Entwicklungsbild der heimischen Sagenwelt.

Die herrlichen, gesegneten, reichbevölkerten Gefilde am stolzen Rheinstrom, herab vom Bodensee zum Neckar, zum Main und weiterhin, die gleich einem prangenden Teppich seine Ufer schmücken und den Kranz der Vorhügel des Schwarzwalds und der Voghesen; diese Gefilde, wo Alles in üppigen Fülle blüht und in buntgestaltetem, fröhlichem Leben sich bewegt – sie lagen einst als todter Grund tief unter weiten, ungeregelten Wassern, wie verdammt zum ewigen Fluthengrab. Das Rheinthal, das ganze, große, füllte ein einziger See, im Kreise kahler Berghäupter und düsterer Wälder.

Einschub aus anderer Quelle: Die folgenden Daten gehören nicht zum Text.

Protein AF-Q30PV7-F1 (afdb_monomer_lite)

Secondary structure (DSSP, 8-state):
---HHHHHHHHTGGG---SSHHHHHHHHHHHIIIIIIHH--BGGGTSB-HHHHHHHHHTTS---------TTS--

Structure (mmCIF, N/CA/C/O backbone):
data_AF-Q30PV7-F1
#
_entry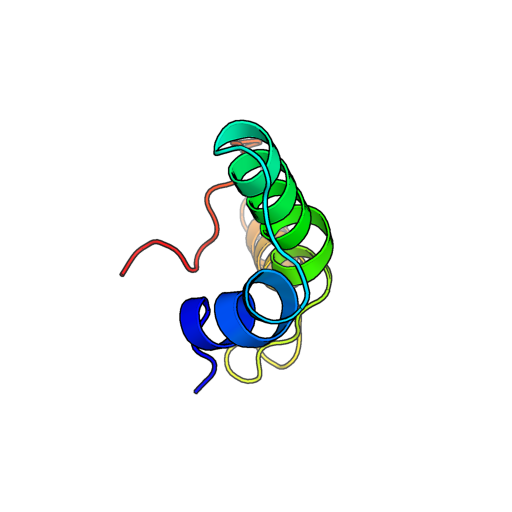.id   AF-Q30PV7-F1
#
loop_
_atom_site.group_PDB
_atom_site.id
_atom_site.type_symbol
_atom_site.label_atom_id
_atom_site.label_alt_id
_atom_site.label_comp_id
_atom_site.label_asym_id
_atom_site.label_entity_id
_atom_site.label_seq_id
_atom_site.pdbx_PDB_ins_code
_atom_site.Cartn_x
_atom_site.Cartn_y
_atom_site.Cartn_z
_atom_site.occupancy
_atom_site.B_iso_or_equiv
_atom_site.auth_seq_id
_atom_site.auth_comp_id
_atom_site.auth_asym_id
_atom_site.auth_atom_id
_atom_s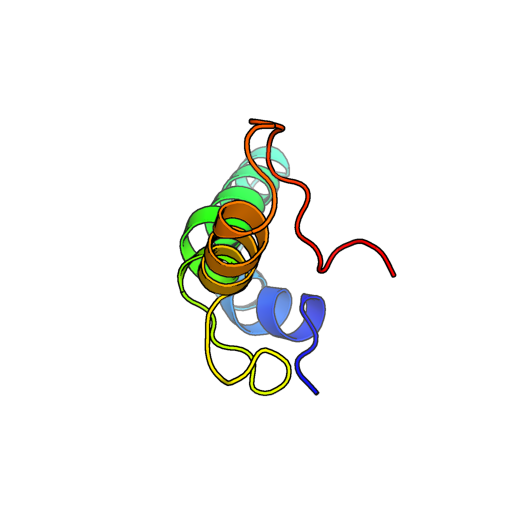ite.pdbx_PDB_model_num
ATOM 1 N N . MET A 1 1 ? -4.980 3.773 -17.447 1.00 50.09 1 MET A N 1
ATOM 2 C CA . MET A 1 1 ? -4.213 4.537 -16.436 1.00 50.09 1 MET A CA 1
ATOM 3 C C . MET A 1 1 ? -4.559 4.002 -15.048 1.00 50.09 1 MET A C 1
ATOM 5 O O . MET A 1 1 ? -5.729 4.017 -14.679 1.00 50.09 1 MET A O 1
ATOM 9 N N . HIS A 1 2 ? -3.584 3.459 -14.315 1.00 64.31 2 HIS A N 1
ATOM 10 C CA . HIS A 1 2 ? -3.810 2.859 -12.993 1.00 64.31 2 HIS A CA 1
ATOM 11 C C . HIS A 1 2 ? -3.498 3.889 -11.903 1.00 64.31 2 HIS A C 1
ATOM 13 O O . HIS A 1 2 ? -2.362 4.337 -11.803 1.00 64.31 2 HIS A O 1
ATOM 19 N N . ASN A 1 3 ? -4.496 4.297 -11.115 1.00 84.19 3 ASN A N 1
ATOM 20 C CA . ASN A 1 3 ? -4.303 5.241 -10.009 1.00 84.19 3 ASN A CA 1
ATOM 21 C C . ASN A 1 3 ? -4.134 4.463 -8.691 1.00 84.19 3 ASN A C 1
ATOM 23 O O . ASN A 1 3 ? -5.024 3.690 -8.306 1.00 84.19 3 ASN A O 1
ATOM 27 N N . PHE A 1 4 ? -3.012 4.687 -8.000 1.00 85.56 4 PHE A N 1
ATOM 28 C CA . PHE A 1 4 ? -2.699 4.090 -6.699 1.00 85.56 4 PHE A CA 1
ATOM 29 C C . PHE A 1 4 ? -3.838 4.294 -5.691 1.00 85.56 4 PHE A C 1
ATOM 31 O O . PHE A 1 4 ? -4.406 3.318 -5.198 1.00 85.56 4 PHE A O 1
ATOM 38 N N . PHE A 1 5 ? -4.264 5.541 -5.463 1.00 87.75 5 PHE A N 1
ATOM 39 C CA . PHE A 1 5 ? -5.286 5.867 -4.463 1.00 87.75 5 PHE A CA 1
ATOM 40 C C . PHE A 1 5 ? -6.651 5.266 -4.792 1.00 87.75 5 PHE A C 1
ATOM 42 O O . PHE A 1 5 ? -7.386 4.855 -3.893 1.00 87.75 5 PHE A O 1
ATOM 49 N N . LYS A 1 6 ? -7.000 5.176 -6.082 1.00 90.75 6 LYS A N 1
ATOM 50 C CA . LYS A 1 6 ? -8.238 4.508 -6.514 1.00 90.75 6 LYS A CA 1
ATOM 51 C C . LYS A 1 6 ? -8.222 3.032 -6.113 1.00 90.75 6 LYS A C 1
ATOM 53 O O . LYS A 1 6 ? -9.237 2.517 -5.644 1.00 90.75 6 LYS A O 1
ATOM 58 N N . SER A 1 7 ? -7.072 2.384 -6.267 1.00 90.94 7 SER A N 1
ATOM 59 C CA . SER A 1 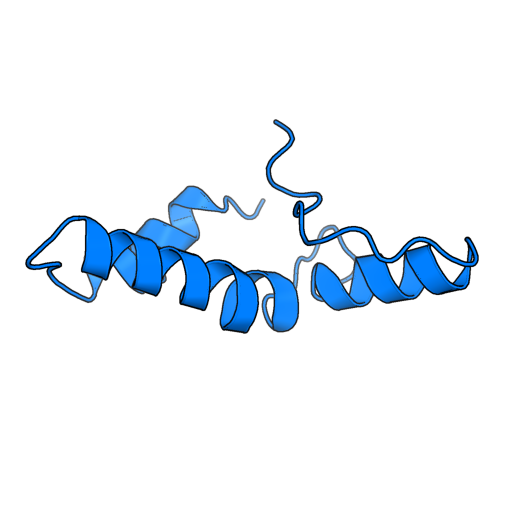7 ? -6.885 0.965 -5.965 1.00 90.94 7 SER A CA 1
ATOM 60 C C . SER A 1 7 ? -6.822 0.710 -4.467 1.00 90.94 7 SER A C 1
ATOM 62 O O . SER A 1 7 ? -7.589 -0.104 -3.972 1.00 90.94 7 SER A O 1
ATOM 64 N N . LEU A 1 8 ? -6.023 1.491 -3.733 1.00 93.19 8 LEU A N 1
ATOM 65 C CA . LEU A 1 8 ? -5.944 1.439 -2.272 1.00 93.19 8 LEU A CA 1
ATOM 66 C C . LEU A 1 8 ? -7.335 1.569 -1.639 1.00 93.19 8 LEU A C 1
ATOM 68 O O . LEU A 1 8 ? -7.729 0.756 -0.804 1.00 93.19 8 LEU A O 1
ATOM 72 N N . LYS A 1 9 ? -8.129 2.552 -2.088 1.00 93.31 9 LYS A N 1
ATOM 73 C CA . LYS A 1 9 ? -9.492 2.735 -1.581 1.00 93.31 9 LYS A CA 1
ATOM 74 C C . LYS A 1 9 ? -10.392 1.543 -1.901 1.00 93.31 9 LYS A C 1
ATOM 76 O O . LYS A 1 9 ? -11.167 1.123 -1.053 1.00 93.31 9 LYS A O 1
ATOM 81 N N . LYS A 1 10 ? -10.333 1.015 -3.127 1.00 94.31 10 LYS A N 1
ATOM 82 C CA . LYS A 1 10 ? -11.189 -0.095 -3.578 1.00 94.31 10 LYS A CA 1
ATOM 83 C C . LYS A 1 10 ? -10.839 -1.421 -2.900 1.00 94.31 10 LYS A C 1
ATOM 85 O O . LYS A 1 10 ? -11.737 -2.189 -2.575 1.00 94.31 10 LYS A O 1
ATOM 90 N N . GLU A 1 11 ? -9.557 -1.707 -2.745 1.00 94.12 11 GLU A N 1
ATOM 91 C CA . GLU A 1 11 ? -9.075 -3.032 -2.357 1.00 94.12 11 GLU A CA 1
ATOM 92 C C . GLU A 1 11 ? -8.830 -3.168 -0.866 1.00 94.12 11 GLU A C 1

Aber der mächtige Stromgott, der „am Busen der Gletscher-Ammen gesäugte“, fand kein Gefallen an der weiten Oede – er suchte das heitere Leben der Menschen. Da sanken die Wasser und theilten sich die Fluthen. In immer engeren Schranken, immer geregelteren Betten, nahmen sie den Lauf. Breite Bergwände, zahlreiche Vorhügel, traten an den belebenden Sonnenstrahl, bedeckten sich mit munterem Grün [XXII] und lockten aus dem dunkeln Urwald – den Menschen herbei, den götterähnlichen.

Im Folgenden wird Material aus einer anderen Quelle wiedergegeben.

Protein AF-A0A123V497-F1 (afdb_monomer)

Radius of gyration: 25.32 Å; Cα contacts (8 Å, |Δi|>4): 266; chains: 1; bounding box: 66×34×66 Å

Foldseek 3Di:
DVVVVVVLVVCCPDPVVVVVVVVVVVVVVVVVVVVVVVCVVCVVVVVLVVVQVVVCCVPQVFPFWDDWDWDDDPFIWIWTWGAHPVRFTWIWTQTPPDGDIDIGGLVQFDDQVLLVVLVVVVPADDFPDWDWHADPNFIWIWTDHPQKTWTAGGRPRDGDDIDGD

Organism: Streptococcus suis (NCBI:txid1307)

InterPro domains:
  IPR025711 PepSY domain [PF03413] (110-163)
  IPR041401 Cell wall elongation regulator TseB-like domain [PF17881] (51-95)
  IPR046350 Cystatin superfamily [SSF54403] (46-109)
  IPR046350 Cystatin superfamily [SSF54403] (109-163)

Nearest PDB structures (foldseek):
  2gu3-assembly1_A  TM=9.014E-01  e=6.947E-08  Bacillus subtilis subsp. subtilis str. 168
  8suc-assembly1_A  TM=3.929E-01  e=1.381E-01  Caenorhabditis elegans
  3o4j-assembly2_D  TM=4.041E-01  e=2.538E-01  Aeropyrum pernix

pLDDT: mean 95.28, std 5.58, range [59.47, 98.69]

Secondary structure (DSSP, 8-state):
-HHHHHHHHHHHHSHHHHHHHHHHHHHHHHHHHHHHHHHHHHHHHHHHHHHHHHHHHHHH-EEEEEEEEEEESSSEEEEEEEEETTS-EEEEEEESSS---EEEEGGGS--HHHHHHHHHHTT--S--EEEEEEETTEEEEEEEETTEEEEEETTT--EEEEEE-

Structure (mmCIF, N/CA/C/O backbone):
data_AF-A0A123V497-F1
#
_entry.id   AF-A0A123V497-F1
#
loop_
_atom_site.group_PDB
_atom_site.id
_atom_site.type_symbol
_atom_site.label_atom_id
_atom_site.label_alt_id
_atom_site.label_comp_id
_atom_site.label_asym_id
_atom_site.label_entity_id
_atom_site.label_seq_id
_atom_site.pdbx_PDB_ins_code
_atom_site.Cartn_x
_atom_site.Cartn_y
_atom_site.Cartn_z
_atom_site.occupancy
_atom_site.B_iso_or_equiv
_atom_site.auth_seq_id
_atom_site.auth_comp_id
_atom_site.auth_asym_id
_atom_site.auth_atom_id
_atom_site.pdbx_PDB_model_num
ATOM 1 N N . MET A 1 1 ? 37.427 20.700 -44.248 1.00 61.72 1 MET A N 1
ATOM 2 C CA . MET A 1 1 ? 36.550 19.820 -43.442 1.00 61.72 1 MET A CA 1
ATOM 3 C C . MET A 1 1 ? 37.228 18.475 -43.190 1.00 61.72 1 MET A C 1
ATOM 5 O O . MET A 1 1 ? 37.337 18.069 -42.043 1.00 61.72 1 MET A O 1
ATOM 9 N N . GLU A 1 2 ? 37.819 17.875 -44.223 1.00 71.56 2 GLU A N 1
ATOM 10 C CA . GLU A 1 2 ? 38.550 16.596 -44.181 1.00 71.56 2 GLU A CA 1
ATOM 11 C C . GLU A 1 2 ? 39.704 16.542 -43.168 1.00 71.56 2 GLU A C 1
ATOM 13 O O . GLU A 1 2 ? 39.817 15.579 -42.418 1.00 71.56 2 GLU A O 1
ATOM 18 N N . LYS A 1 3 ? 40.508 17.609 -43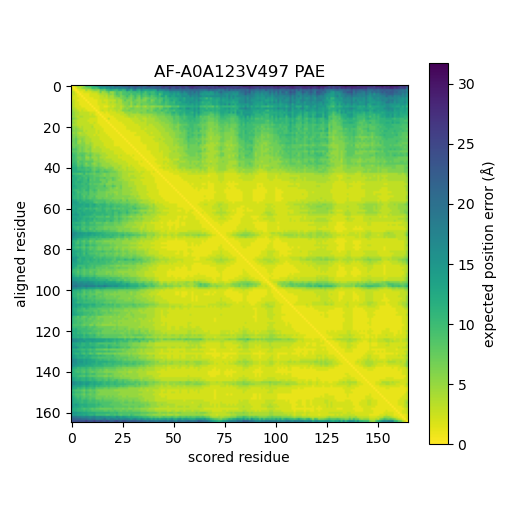.046 1.00 78.19 3 LYS A N 1
ATOM 19 C CA . LYS A 1 3 ? 41.638 17.644 -42.097 1.00 78.19 3 LYS A CA 1
ATOM 20 C C . LYS A 1 3 ? 41.213 17.478 -40.629 1.00 78.19 3 LYS A C 1
ATOM 22 O O . LYS A 1 3 ? 41.924 16.841 -39.863 1.00 78.19 3 LYS A O 1
ATOM 27 N N . LYS A 1 4 ? 40.046 18.013 -40.244 1.00 81.12 4 LYS A N 1
ATOM 28 C CA . LYS A 1 4 ? 39.513 17.869 -38.876 1.00 81.12 4 LYS A CA 1
ATOM 29 C C . LYS A 1 4 ? 39.015 16.445 -38.611 1.00 81.12 4 LYS A C 1
ATOM 31 O O . LYS A 1 4 ? 39.202 15.934 -37.516 1.00 81.12 4 LYS A O 1
ATOM 36 N N . ILE A 1 5 ? 38.419 15.809 -39.620 1.00 82.06 5 ILE A N 1
ATOM 37 C CA . ILE A 1 5 ? 37.958 14.415 -39.552 1.00 82.06 5 ILE A CA 1
ATOM 38 C C . ILE A 1 5 ? 39.159 13.471 -39.428 1.00 82.06 5 ILE A C 1
ATOM 40 O O . ILE A 1 5 ? 39.154 12.580 -38.588 1.00 82.06 5 ILE A O 1
ATOM 44 N N . PHE A 1 6 ? 40.218 13.706 -40.204 1.00 85.88 6 PHE A N 1
ATOM 45 C CA . PHE A 1 6 ? 41.437 12.901 -40.147 1.00 85.88 6 PHE A CA 1
ATOM 46 C C . PHE A 1 6 ? 42.145 13.002 -38.786 1.00 85.88 6 PHE A C 1
ATOM 48 O O . PHE A 1 6 ? 42.481 11.985 -38.191 1.00 85.88 6 PHE A O 1
ATOM 55 N N . GLN A 1 7 ? 42.263 14.215 -38.233 1.00 85.44 7 GLN A N 1
ATOM 56 C CA . GLN A 1 7 ? 42.805 14.428 -36.883 1.00 85.44 7 GLN A CA 1
ATOM 57 C C . GLN A 1 7 ? 41.976 13.735 -35.790 1.00 85.44 7 GLN A C 1
ATOM 59 O O . GLN A 1 7 ? 42.535 13.204 -34.832 1.00 85.44 7 GLN A O 1
ATOM 64 N N . LEU A 1 8 ? 40.646 13.714 -35.933 1.00 84.25 8 LEU A N 1
ATOM 65 C CA . LEU A 1 8 ? 39.763 12.982 -35.025 1.00 84.25 8 LEU A CA 1
ATOM 66 C C . LEU A 1 8 ? 40.020 11.469 -35.110 1.00 84.25 8 LEU A C 1
ATOM 68 O O . LEU A 1 8 ? 40.127 10.815 -34.078 1.00 84.25 8 LEU A O 1
ATOM 72 N N . LEU A 1 9 ? 40.147 10.918 -36.320 1.00 86.19 9 LEU A N 1
ATOM 73 C CA . LEU A 1 9 ? 40.415 9.493 -36.545 1.00 86.19 9 LEU A CA 1
ATOM 74 C C . LEU A 1 9 ? 41.765 9.061 -35.956 1.00 86.19 9 LEU A C 1
ATOM 76 O O . LEU A 1 9 ? 41.827 8.040 -35.274 1.00 86.19 9 LEU A O 1
ATOM 80 N N . GLU A 1 10 ? 42.821 9.856 -36.146 1.00 89.06 10 GLU A N 1
ATOM 81 C CA . GLU A 1 10 ? 44.134 9.596 -35.539 1.00 89.06 10 GLU A CA 1
ATOM 82 C C . GLU A 1 10 ? 44.075 9.634 -34.007 1.00 89.06 10 GLU A C 1
ATOM 84 O O . GLU A 1 10 ? 44.643 8.770 -33.335 1.00 89.06 10 GLU A O 1
ATOM 89 N N . TRP A 1 11 ? 43.339 10.593 -33.435 1.00 89.94 11 TRP A N 1
ATOM 90 C CA . TRP A 1 11 ? 43.143 10.664 -31.990 1.00 89.94 11 TRP A CA 1
ATOM 91 C C . TRP A 1 11 ? 42.355 9.461 -31.459 1.00 89.94 11 TRP A C 1
ATOM 93 O O . TRP A 1 11 ? 42.770 8.866 -30.465 1.00 89.94 11 TRP A O 1
ATOM 103 N N . MET A 1 12 ? 41.273 9.052 -32.129 1.00 86.69 12 MET A N 1
ATOM 104 C CA . MET A 1 12 ? 40.483 7.872 -31.753 1.00 86.69 12 MET A CA 1
ATOM 105 C C . MET A 1 12 ? 41.300 6.576 -31.827 1.00 86.69 12 MET A C 1
ATOM 107 O O . MET A 1 12 ? 41.087 5.679 -31.018 1.00 86.69 12 MET A O 1
ATOM 111 N N . ALA A 1 13 ? 42.260 6.489 -32.753 1.00 90.81 13 ALA A N 1
ATOM 112 C CA . ALA A 1 13 ? 43.180 5.358 -32.865 1.00 90.81 13 ALA A CA 1
ATOM 113 C C . ALA A 1 13 ? 44.294 5.360 -31.796 1.00 90.81 13 ALA A C 1
ATOM 115 O O . ALA A 1 13 ? 44.939 4.333 -31.582 1.00 90.81 13 ALA A O 1
ATOM 116 N N . SER A 1 14 ? 44.526 6.483 -31.106 1.00 95.12 14 SER A N 1
ATOM 117 C CA . SER A 1 14 ? 45.484 6.562 -29.997 1.00 95.12 14 SER A CA 1
ATOM 118 C C . SER A 1 14 ? 44.986 5.810 -28.754 1.00 95.12 14 SER A C 1
ATOM 120 O O . SER A 1 14 ? 43.783 5.667 -28.539 1.00 95.12 14 SER A O 1
ATOM 122 N N . LYS A 1 15 ? 45.904 5.391 -27.868 1.00 92.31 15 LYS A N 1
ATOM 123 C CA . LYS A 1 15 ? 45.545 4.711 -26.604 1.00 92.31 15 LYS A CA 1
ATOM 124 C C . LYS A 1 15 ? 44.564 5.531 -25.758 1.00 92.31 15 LYS A C 1
ATOM 126 O O . LYS A 1 15 ? 43.621 4.981 -25.200 1.00 92.31 15 LYS A O 1
ATOM 131 N N . THR A 1 16 ? 44.768 6.845 -25.682 1.00 92.44 16 THR A N 1
ATOM 132 C CA . THR A 1 16 ? 43.898 7.748 -24.919 1.00 92.44 16 THR A CA 1
ATOM 133 C C . THR A 1 16 ? 42.513 7.860 -25.555 1.00 92.44 16 THR A C 1
ATOM 135 O O . THR A 1 16 ? 41.518 7.784 -24.842 1.00 92.44 16 THR A O 1
ATOM 138 N N . GLY A 1 17 ? 42.433 7.985 -26.886 1.00 94.38 17 GLY A N 1
ATOM 139 C CA . GLY A 1 17 ? 41.154 8.026 -27.603 1.00 94.38 17 GLY A CA 1
ATOM 140 C C . GLY A 1 17 ? 40.355 6.732 -27.447 1.00 94.38 17 GLY A C 1
ATOM 141 O O . GLY A 1 17 ? 39.167 6.784 -27.136 1.00 94.38 17 GLY A O 1
ATOM 142 N N . GLN A 1 18 ? 41.017 5.576 -27.549 1.00 93.88 18 GLN A N 1
ATOM 143 C CA . GLN A 1 18 ? 40.403 4.267 -27.305 1.00 93.88 18 GLN A CA 1
ATOM 144 C C . GLN A 1 18 ? 39.869 4.132 -25.873 1.00 93.88 18 GLN A C 1
ATOM 146 O O . GLN A 1 18 ? 38.757 3.645 -25.688 1.00 93.88 18 GLN A O 1
ATOM 151 N N . LEU A 1 19 ? 40.617 4.593 -24.862 1.00 95.44 19 LEU A N 1
ATOM 152 C CA . LEU A 1 19 ? 40.163 4.574 -23.468 1.00 95.44 19 LEU A CA 1
ATOM 153 C C . LEU A 1 19 ? 38.943 5.472 -23.246 1.00 95.44 19 LEU A C 1
ATOM 155 O O . LEU A 1 19 ? 38.004 5.055 -22.570 1.00 95.44 19 LEU A O 1
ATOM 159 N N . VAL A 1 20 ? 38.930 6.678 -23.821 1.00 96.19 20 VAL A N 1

Rhenus lächelte, und die Geister der Flüsse, der Bäche und Quellen, die das hercynische Waldgebirg ihm sendete und das voghesische, sie schwebten freudig von Ufer zu Ufer, wo der Mensch sich niederließ – schüzende, pflegende, beglückende Genien.

Da milderte sich des Menschen Gemüth, erweiterte sich sein Aug, übte sich mannigfaltiger seine Hand. Die schirmende Hütte hatt’ er längst gebaut, und der schnelle Fuß trug ihn leicht zum befreundeten Nachbarn; aber jenseits der Fluthen, am blauen, dämmernden Gestade – hatte dort sein Blick nicht gleiches Leben erspäht? Es regte sich die Sehnsucht – sie reichte weiter als die Kraft des Schwimmers, doch nicht weiter als der sinnende Kopf und die Kunst der geübten Hand. Bald befuhren Flöße und Kähne die Ufer und landeten am fremden Gestade, das dem kühnen Schiffer gastliche Ruhe bot und Erfrischung. Oder, hat auch damals schon die Habsucht den leichten Kahn mit blutiger Beute gefüllt[1]?

Dies war die Kindheit der Schiff-Fahrt aus dem Rheine, wo jetzt der stolze Dämpfer einher braußt und sich das schwere Frachtboot durch die Wogen drängt. Heute noch zeigt man längs der Vorhügel hin, hoch oben an Felswänden, die eingekeilten Eisenringe, welche einst statt des Ankers zum Anhacken der Schiffe gedient[2].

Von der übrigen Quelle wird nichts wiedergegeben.